[Records excerpted from a collection]
=== Section Start ===

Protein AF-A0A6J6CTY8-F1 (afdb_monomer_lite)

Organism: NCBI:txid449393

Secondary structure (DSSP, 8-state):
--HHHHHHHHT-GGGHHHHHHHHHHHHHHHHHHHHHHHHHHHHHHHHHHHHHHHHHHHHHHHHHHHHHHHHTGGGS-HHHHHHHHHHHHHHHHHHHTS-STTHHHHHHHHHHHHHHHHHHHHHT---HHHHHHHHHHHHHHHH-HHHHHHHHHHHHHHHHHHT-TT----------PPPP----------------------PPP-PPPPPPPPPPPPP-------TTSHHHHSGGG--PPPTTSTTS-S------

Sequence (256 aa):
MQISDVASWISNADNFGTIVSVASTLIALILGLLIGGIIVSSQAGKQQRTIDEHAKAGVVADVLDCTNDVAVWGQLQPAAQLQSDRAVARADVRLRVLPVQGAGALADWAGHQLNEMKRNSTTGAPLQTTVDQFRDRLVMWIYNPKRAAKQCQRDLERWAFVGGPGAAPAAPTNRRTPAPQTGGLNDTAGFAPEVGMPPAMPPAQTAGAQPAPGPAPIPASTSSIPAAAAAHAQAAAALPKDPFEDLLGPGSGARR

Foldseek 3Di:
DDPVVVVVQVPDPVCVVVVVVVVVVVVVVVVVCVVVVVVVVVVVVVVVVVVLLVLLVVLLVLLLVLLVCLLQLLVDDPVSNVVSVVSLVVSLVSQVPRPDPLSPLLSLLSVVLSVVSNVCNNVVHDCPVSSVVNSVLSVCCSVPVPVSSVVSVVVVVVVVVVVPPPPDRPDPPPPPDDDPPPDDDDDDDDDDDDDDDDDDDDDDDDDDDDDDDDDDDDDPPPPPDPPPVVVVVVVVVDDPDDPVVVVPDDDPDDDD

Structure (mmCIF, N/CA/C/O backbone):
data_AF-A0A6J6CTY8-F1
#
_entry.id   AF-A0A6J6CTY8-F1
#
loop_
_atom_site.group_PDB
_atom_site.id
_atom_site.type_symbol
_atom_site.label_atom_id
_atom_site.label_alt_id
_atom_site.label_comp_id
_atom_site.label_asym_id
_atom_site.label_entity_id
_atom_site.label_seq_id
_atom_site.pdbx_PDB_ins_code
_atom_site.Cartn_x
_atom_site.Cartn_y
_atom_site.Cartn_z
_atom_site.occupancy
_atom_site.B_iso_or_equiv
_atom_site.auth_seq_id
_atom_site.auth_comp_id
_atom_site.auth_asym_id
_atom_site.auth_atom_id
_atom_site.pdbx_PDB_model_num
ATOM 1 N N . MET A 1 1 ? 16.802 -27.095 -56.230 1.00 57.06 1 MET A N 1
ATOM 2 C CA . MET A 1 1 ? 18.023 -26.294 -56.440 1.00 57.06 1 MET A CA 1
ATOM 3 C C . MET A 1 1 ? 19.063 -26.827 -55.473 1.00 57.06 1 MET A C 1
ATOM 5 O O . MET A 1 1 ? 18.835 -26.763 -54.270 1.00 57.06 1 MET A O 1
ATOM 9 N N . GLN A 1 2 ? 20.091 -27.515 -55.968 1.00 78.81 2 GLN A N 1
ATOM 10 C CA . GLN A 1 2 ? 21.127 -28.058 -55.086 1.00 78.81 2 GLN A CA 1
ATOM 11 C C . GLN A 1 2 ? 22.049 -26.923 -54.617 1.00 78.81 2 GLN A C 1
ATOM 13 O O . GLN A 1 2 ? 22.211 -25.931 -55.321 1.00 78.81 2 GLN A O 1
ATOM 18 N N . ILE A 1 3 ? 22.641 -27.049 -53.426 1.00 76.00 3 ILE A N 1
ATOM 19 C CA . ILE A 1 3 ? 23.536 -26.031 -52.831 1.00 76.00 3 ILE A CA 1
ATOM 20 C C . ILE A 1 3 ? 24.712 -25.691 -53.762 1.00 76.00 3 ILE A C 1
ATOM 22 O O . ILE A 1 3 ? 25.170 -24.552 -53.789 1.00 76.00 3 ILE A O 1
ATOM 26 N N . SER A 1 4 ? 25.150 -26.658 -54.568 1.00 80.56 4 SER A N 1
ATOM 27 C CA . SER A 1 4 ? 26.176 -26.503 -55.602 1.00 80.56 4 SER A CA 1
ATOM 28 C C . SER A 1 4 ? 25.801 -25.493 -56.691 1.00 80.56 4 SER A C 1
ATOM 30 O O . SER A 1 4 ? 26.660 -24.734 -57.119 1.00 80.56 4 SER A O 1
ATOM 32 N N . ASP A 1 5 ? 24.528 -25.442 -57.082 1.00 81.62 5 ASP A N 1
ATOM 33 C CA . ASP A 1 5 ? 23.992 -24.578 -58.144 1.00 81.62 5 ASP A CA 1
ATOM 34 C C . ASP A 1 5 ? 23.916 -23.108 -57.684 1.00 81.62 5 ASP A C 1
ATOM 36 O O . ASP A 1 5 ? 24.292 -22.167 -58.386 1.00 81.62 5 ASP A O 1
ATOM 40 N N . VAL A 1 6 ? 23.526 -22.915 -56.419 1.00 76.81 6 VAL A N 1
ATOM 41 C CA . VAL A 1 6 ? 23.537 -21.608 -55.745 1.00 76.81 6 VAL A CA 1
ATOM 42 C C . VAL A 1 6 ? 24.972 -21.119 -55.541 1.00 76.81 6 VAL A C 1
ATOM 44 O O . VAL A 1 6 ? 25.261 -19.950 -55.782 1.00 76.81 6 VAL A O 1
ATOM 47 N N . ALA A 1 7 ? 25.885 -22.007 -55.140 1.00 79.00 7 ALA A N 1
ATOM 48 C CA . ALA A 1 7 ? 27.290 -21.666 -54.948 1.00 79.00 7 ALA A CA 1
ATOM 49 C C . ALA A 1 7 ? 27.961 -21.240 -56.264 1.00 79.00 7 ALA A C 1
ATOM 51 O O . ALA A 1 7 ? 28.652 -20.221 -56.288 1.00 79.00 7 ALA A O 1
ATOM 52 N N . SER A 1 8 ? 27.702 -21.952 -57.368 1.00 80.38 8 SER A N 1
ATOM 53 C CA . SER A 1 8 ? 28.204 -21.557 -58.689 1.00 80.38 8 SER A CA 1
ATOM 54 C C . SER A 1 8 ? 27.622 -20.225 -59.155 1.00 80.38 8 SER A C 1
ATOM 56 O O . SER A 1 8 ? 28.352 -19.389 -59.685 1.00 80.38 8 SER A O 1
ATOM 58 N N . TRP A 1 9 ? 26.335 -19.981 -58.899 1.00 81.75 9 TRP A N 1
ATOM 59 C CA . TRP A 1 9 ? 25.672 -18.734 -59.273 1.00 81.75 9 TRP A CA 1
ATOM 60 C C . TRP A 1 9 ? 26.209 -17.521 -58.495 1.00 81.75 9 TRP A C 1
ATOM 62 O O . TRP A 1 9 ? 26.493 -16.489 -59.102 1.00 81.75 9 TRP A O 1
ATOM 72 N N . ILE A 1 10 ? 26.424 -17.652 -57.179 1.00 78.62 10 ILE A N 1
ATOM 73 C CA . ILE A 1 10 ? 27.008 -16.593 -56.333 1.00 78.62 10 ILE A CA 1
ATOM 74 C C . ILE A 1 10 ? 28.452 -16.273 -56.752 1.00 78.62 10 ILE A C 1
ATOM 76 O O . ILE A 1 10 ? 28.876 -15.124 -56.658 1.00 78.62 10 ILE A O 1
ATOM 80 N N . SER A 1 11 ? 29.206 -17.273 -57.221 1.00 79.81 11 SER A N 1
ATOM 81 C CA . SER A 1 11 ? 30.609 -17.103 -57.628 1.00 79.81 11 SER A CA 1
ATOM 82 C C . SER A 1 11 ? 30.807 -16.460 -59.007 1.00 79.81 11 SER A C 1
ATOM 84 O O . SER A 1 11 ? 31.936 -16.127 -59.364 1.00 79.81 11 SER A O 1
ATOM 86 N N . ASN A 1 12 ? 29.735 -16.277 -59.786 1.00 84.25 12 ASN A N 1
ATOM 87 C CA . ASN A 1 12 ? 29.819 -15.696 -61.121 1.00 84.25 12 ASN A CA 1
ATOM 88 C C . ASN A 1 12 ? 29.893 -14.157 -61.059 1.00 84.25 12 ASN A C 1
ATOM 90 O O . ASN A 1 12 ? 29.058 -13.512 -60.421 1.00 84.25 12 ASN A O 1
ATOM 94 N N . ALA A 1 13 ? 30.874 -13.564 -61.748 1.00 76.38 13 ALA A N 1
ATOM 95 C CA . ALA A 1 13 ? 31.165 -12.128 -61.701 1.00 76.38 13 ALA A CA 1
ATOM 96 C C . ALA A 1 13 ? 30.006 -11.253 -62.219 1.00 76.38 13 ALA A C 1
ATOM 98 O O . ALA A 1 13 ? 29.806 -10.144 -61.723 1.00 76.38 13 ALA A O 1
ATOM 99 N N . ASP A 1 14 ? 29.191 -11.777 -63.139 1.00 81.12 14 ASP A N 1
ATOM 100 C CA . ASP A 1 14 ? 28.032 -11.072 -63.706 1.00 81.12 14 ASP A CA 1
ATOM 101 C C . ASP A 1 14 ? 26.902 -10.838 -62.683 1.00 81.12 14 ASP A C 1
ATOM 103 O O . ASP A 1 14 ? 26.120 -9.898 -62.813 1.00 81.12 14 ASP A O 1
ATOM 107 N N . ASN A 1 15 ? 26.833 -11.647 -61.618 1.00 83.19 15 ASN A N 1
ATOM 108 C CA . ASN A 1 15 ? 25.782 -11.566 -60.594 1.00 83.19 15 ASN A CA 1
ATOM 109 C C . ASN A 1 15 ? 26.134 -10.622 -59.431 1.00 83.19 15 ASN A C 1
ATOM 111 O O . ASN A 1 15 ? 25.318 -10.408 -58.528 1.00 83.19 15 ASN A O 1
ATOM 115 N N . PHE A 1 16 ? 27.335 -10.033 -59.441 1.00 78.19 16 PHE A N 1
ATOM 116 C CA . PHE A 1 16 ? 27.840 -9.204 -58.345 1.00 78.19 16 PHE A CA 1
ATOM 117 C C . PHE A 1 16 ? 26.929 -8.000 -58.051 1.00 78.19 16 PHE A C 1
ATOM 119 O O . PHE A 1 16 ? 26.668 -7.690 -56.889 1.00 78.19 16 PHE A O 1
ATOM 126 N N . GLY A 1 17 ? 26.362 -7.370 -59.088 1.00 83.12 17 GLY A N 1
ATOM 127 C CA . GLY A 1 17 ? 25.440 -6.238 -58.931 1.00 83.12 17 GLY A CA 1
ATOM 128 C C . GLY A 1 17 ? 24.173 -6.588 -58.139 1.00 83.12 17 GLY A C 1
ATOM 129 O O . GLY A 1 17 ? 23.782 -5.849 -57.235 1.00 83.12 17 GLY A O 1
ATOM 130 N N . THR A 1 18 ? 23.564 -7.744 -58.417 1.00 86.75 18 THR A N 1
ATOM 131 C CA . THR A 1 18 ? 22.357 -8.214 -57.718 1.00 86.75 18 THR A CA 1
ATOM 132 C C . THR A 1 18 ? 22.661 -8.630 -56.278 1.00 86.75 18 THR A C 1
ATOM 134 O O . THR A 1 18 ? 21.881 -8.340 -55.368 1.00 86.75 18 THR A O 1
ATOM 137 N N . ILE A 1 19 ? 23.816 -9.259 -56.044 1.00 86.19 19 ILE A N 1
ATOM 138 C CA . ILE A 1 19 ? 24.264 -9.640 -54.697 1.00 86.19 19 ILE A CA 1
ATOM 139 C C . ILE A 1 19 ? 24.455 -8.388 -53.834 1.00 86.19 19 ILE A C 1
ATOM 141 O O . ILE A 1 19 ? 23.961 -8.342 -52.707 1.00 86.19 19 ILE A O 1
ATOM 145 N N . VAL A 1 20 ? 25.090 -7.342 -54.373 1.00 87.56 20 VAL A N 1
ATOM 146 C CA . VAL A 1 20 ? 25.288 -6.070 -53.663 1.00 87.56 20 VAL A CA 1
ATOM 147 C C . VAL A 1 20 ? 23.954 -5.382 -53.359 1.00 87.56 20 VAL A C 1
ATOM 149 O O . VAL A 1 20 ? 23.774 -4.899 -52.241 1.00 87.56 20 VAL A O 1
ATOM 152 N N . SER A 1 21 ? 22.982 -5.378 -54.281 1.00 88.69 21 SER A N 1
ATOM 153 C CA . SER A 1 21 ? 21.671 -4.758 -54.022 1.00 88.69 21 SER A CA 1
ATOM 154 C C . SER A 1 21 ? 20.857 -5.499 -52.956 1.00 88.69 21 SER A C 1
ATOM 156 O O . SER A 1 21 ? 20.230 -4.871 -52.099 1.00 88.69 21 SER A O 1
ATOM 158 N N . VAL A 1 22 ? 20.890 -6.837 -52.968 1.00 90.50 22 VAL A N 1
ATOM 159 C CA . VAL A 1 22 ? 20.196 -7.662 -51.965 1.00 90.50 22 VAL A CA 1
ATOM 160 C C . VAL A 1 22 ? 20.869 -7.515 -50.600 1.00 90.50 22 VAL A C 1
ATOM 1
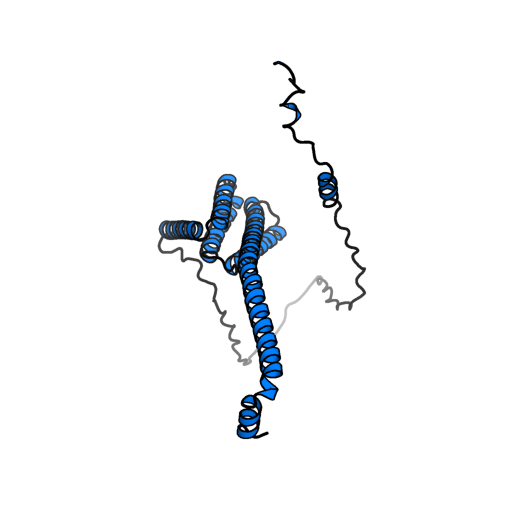62 O O . VAL A 1 22 ? 20.185 -7.290 -49.601 1.00 90.50 22 VAL A O 1
ATOM 165 N N . ALA A 1 23 ? 22.203 -7.558 -50.556 1.00 88.31 23 ALA A N 1
ATOM 166 C CA . ALA A 1 23 ? 22.967 -7.344 -49.331 1.00 88.31 23 ALA A CA 1
ATOM 167 C C . ALA A 1 23 ? 22.716 -5.945 -48.746 1.00 88.31 23 ALA A C 1
ATOM 169 O O . ALA A 1 23 ? 22.450 -5.821 -47.553 1.00 88.31 23 ALA A O 1
ATOM 170 N N . SER A 1 24 ? 22.719 -4.901 -49.581 1.00 91.19 24 SER A N 1
ATOM 171 C CA . SER A 1 24 ? 22.430 -3.526 -49.158 1.00 91.19 24 SER A CA 1
ATOM 172 C C . SER A 1 24 ? 21.024 -3.387 -48.564 1.00 91.19 24 SER A C 1
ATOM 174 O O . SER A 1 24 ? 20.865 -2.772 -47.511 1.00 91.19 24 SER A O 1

=== Section End ===

▶ **WHAT YOU WILL DO**: What are the lines, exactly as written above, from the line with "ATOM 115 N N" to the line with "ATOM 117 C C", both included? Output only those.

▶ **SOLUTION TO THE EXERCISE**:
ATOM 115 N N . PHE A 1 16 ? 27.335 -10.033 -59.441 1.00 78.19 16 PHE A N 1
ATOM 116 C CA . PHE A 1 16 ? 27.840 -9.204 -58.345 1.00 78.19 16 PHE A CA 1
ATOM 117 C C . PHE A 1 16 ? 26.929 -8.000 -58.051 1.00 78.19 16 PHE A C 1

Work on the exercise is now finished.